» WHAT YOU NEED TO DO: Please repeat, from the entries that follow, the lines from the one containing "ATOM 82 N N" through the one containing "ATOM 111 C CA" exactly, adding nothing.

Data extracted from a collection
::::::::
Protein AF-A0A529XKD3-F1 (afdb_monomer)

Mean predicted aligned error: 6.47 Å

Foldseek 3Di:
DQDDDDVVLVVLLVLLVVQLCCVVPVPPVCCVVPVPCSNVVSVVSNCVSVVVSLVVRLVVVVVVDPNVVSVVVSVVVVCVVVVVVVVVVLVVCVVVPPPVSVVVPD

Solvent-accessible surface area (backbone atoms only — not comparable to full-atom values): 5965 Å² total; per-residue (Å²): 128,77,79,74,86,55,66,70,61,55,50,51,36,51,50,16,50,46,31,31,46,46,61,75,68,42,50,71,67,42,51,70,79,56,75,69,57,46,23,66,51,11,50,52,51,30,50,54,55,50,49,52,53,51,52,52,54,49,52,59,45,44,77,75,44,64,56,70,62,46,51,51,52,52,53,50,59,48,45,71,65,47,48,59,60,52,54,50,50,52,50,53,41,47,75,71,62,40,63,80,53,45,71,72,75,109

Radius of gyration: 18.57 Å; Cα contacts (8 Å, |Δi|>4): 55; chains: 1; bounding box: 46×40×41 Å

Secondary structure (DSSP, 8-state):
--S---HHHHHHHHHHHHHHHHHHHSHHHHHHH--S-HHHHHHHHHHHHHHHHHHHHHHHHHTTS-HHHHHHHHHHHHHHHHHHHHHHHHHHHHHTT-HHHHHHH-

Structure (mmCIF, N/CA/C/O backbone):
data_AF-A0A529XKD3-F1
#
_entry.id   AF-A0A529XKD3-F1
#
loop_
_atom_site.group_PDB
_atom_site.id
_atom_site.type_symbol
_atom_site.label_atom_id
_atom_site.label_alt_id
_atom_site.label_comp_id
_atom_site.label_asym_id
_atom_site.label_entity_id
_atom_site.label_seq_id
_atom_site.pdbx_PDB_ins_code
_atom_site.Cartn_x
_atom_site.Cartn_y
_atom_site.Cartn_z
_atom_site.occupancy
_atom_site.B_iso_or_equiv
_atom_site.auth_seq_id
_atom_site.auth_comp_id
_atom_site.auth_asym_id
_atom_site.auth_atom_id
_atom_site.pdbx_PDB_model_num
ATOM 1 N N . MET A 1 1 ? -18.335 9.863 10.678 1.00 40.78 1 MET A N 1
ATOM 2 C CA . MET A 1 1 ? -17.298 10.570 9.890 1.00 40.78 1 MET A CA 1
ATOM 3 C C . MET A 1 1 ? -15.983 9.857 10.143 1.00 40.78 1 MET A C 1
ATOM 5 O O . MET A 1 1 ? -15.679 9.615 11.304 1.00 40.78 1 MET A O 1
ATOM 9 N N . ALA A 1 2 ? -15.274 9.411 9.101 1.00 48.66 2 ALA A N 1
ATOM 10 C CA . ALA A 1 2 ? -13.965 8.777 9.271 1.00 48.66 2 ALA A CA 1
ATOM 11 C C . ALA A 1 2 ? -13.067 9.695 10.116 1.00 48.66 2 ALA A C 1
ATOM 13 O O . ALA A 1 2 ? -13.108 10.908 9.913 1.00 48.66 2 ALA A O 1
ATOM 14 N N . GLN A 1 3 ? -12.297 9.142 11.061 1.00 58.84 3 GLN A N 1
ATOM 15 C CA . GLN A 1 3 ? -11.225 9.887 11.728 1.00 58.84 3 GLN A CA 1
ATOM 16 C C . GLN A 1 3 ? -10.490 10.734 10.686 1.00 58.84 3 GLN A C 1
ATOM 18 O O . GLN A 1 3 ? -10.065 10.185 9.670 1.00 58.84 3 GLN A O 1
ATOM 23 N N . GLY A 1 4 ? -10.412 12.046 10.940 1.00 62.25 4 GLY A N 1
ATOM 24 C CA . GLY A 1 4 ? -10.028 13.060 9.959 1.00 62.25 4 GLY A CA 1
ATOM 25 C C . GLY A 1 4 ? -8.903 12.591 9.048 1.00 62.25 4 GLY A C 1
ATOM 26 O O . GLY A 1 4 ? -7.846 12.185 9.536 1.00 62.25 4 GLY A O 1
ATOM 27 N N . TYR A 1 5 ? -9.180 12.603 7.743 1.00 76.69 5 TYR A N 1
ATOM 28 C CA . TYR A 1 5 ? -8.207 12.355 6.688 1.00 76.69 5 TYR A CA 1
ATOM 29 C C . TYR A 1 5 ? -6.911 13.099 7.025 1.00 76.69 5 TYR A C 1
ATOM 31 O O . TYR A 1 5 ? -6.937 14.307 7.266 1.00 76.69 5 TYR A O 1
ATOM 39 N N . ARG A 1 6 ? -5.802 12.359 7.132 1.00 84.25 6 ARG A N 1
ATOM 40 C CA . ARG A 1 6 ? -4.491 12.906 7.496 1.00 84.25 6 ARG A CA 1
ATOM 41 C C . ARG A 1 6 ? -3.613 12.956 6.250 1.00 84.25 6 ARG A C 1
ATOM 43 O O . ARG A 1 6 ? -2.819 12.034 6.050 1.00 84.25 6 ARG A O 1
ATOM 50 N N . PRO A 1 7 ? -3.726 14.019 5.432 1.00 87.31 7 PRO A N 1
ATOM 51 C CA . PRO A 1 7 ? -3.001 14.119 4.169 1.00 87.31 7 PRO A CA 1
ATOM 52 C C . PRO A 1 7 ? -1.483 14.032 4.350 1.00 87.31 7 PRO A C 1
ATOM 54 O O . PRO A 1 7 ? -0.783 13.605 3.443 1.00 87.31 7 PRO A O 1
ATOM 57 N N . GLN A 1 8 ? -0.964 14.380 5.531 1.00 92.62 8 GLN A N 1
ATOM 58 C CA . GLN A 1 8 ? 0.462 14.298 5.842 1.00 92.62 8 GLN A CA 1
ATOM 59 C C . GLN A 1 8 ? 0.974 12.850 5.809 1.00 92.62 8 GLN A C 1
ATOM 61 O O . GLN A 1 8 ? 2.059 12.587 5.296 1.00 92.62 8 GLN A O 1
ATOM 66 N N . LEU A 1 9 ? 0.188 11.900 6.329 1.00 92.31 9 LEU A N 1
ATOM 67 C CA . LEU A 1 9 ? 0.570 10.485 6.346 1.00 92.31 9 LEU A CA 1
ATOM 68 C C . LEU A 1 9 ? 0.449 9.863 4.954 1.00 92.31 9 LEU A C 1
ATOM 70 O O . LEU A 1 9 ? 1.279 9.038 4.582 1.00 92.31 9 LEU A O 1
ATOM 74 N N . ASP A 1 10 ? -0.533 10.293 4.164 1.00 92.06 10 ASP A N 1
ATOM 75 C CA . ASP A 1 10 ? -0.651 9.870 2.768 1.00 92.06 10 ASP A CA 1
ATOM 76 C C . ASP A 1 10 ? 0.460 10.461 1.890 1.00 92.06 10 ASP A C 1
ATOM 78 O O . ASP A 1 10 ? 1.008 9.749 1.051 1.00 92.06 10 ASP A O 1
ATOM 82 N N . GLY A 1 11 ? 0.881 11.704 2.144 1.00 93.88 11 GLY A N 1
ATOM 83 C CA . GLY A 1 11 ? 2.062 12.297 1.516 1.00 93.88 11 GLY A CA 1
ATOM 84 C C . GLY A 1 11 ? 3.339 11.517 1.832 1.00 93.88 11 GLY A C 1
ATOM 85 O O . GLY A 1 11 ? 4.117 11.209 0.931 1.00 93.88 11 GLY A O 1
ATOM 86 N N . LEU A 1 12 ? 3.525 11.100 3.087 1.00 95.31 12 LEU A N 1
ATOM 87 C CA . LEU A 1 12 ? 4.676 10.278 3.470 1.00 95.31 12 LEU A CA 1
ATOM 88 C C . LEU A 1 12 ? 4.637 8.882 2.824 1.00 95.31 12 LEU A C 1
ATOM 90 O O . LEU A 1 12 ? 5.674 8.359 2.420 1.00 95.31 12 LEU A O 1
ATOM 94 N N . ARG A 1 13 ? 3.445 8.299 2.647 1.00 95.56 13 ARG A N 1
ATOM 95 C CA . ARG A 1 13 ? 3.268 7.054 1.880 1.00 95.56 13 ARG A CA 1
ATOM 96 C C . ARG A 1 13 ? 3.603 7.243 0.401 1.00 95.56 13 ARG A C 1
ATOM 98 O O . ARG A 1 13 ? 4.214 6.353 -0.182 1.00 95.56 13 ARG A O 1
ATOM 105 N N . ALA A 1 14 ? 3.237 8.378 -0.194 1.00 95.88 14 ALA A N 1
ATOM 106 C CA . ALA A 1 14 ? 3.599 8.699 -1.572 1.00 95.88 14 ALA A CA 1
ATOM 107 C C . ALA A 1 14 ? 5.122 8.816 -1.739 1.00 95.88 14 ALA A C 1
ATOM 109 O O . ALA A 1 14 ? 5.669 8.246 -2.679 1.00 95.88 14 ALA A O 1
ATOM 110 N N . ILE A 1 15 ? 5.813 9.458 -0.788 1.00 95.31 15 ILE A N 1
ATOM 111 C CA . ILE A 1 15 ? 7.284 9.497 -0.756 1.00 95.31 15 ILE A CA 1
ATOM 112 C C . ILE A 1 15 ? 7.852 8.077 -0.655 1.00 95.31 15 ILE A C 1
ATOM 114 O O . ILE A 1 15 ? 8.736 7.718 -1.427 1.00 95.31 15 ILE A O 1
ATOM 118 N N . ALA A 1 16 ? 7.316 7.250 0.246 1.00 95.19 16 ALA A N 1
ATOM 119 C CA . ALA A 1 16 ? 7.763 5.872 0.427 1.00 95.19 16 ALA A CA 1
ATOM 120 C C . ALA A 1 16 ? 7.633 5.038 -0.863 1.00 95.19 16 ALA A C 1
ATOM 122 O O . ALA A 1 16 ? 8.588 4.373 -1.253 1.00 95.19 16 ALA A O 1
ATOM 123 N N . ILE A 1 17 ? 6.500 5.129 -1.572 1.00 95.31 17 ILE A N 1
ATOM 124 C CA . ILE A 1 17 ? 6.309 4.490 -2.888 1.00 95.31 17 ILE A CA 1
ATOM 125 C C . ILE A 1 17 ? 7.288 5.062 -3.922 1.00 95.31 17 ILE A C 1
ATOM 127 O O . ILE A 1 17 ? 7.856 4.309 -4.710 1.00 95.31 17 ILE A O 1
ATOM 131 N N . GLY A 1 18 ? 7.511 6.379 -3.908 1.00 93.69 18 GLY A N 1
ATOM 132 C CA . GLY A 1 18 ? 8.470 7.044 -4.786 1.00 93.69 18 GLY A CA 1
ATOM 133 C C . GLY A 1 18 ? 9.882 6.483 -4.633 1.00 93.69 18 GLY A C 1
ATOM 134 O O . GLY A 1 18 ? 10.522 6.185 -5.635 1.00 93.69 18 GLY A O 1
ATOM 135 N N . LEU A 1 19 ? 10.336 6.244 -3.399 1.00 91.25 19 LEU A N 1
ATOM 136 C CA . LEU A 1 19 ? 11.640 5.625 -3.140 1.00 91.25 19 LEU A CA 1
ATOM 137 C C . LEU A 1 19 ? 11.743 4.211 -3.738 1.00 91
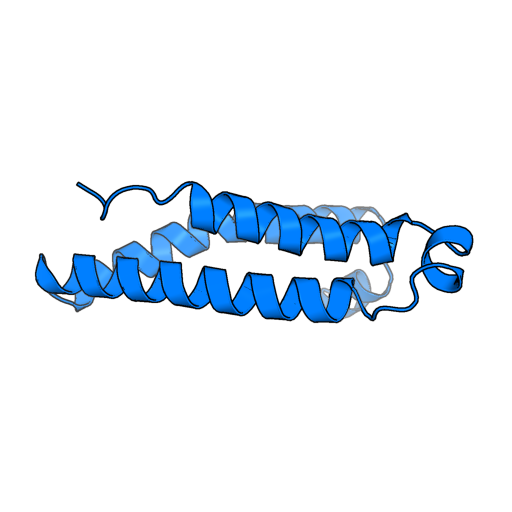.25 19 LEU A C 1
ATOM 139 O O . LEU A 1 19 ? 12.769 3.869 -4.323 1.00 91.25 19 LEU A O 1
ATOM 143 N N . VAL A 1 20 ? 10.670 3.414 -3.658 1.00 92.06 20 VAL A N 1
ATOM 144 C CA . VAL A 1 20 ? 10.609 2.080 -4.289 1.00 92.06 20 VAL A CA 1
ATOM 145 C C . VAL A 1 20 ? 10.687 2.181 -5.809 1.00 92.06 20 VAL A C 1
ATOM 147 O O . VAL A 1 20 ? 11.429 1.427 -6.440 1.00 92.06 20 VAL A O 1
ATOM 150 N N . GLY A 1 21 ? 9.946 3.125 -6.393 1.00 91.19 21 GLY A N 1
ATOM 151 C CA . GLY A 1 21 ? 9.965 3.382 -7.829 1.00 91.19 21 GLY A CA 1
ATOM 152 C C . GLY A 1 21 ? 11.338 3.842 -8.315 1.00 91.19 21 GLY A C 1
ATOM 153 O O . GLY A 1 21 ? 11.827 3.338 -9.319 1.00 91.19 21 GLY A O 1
::::::::
» OUTPUT OF THE TASK:
ATOM 82 N N . GLY A 1 11 ? 0.881 11.704 2.144 1.00 93.88 11 GLY A N 1
ATOM 83 C CA . GLY A 1 11 ? 2.062 12.297 1.516 1.00 93.88 11 GLY A CA 1
ATOM 84 C C . GLY A 1 11 ? 3.339 11.517 1.832 1.00 93.88 11 GLY A C 1
ATOM 85 O O . GLY A 1 11 ? 4.117 11.209 0.931 1.00 93.88 11 GLY A O 1
ATOM 86 N N . LEU A 1 12 ? 3.525 11.100 3.087 1.00 95.31 12 LEU A N 1
ATOM 87 C CA . LEU A 1 12 ? 4.676 10.278 3.470 1.00 95.31 12 LEU A CA 1
ATOM 88 C C . LEU A 1 12 ? 4.637 8.882 2.824 1.00 95.31 12 LEU A C 1
ATOM 90 O O . LEU A 1 12 ? 5.674 8.359 2.420 1.00 95.31 12 LEU A O 1
ATOM 94 N N . ARG A 1 13 ? 3.445 8.299 2.647 1.00 95.56 13 ARG A N 1
ATOM 95 C CA . ARG A 1 13 ? 3.268 7.054 1.880 1.00 95.56 13 ARG A CA 1
ATOM 96 C C . ARG A 1 13 ? 3.603 7.243 0.401 1.00 95.56 13 ARG A C 1
ATOM 98 O O . ARG A 1 13 ? 4.214 6.353 -0.182 1.00 95.56 13 ARG A O 1
ATOM 105 N N . ALA A 1 14 ? 3.237 8.378 -0.194 1.00 95.88 14 ALA A N 1
ATOM 106 C CA . ALA A 1 14 ? 3.599 8.699 -1.572 1.00 95.88 14 ALA A CA 1
ATOM 107 C C . ALA A 1 14 ? 5.122 8.816 -1.739 1.00 95.88 14 ALA A C 1
ATOM 109 O O . ALA A 1 14 ? 5.669 8.246 -2.679 1.00 95.88 14 ALA A O 1
ATOM 110 N N . ILE A 1 15 ? 5.813 9.458 -0.788 1.00 95.31 15 ILE A N 1
ATOM 111 C CA . ILE A 1 15 ? 7.284 9.497 -0.756 1.00 95.31 15 ILE A CA 1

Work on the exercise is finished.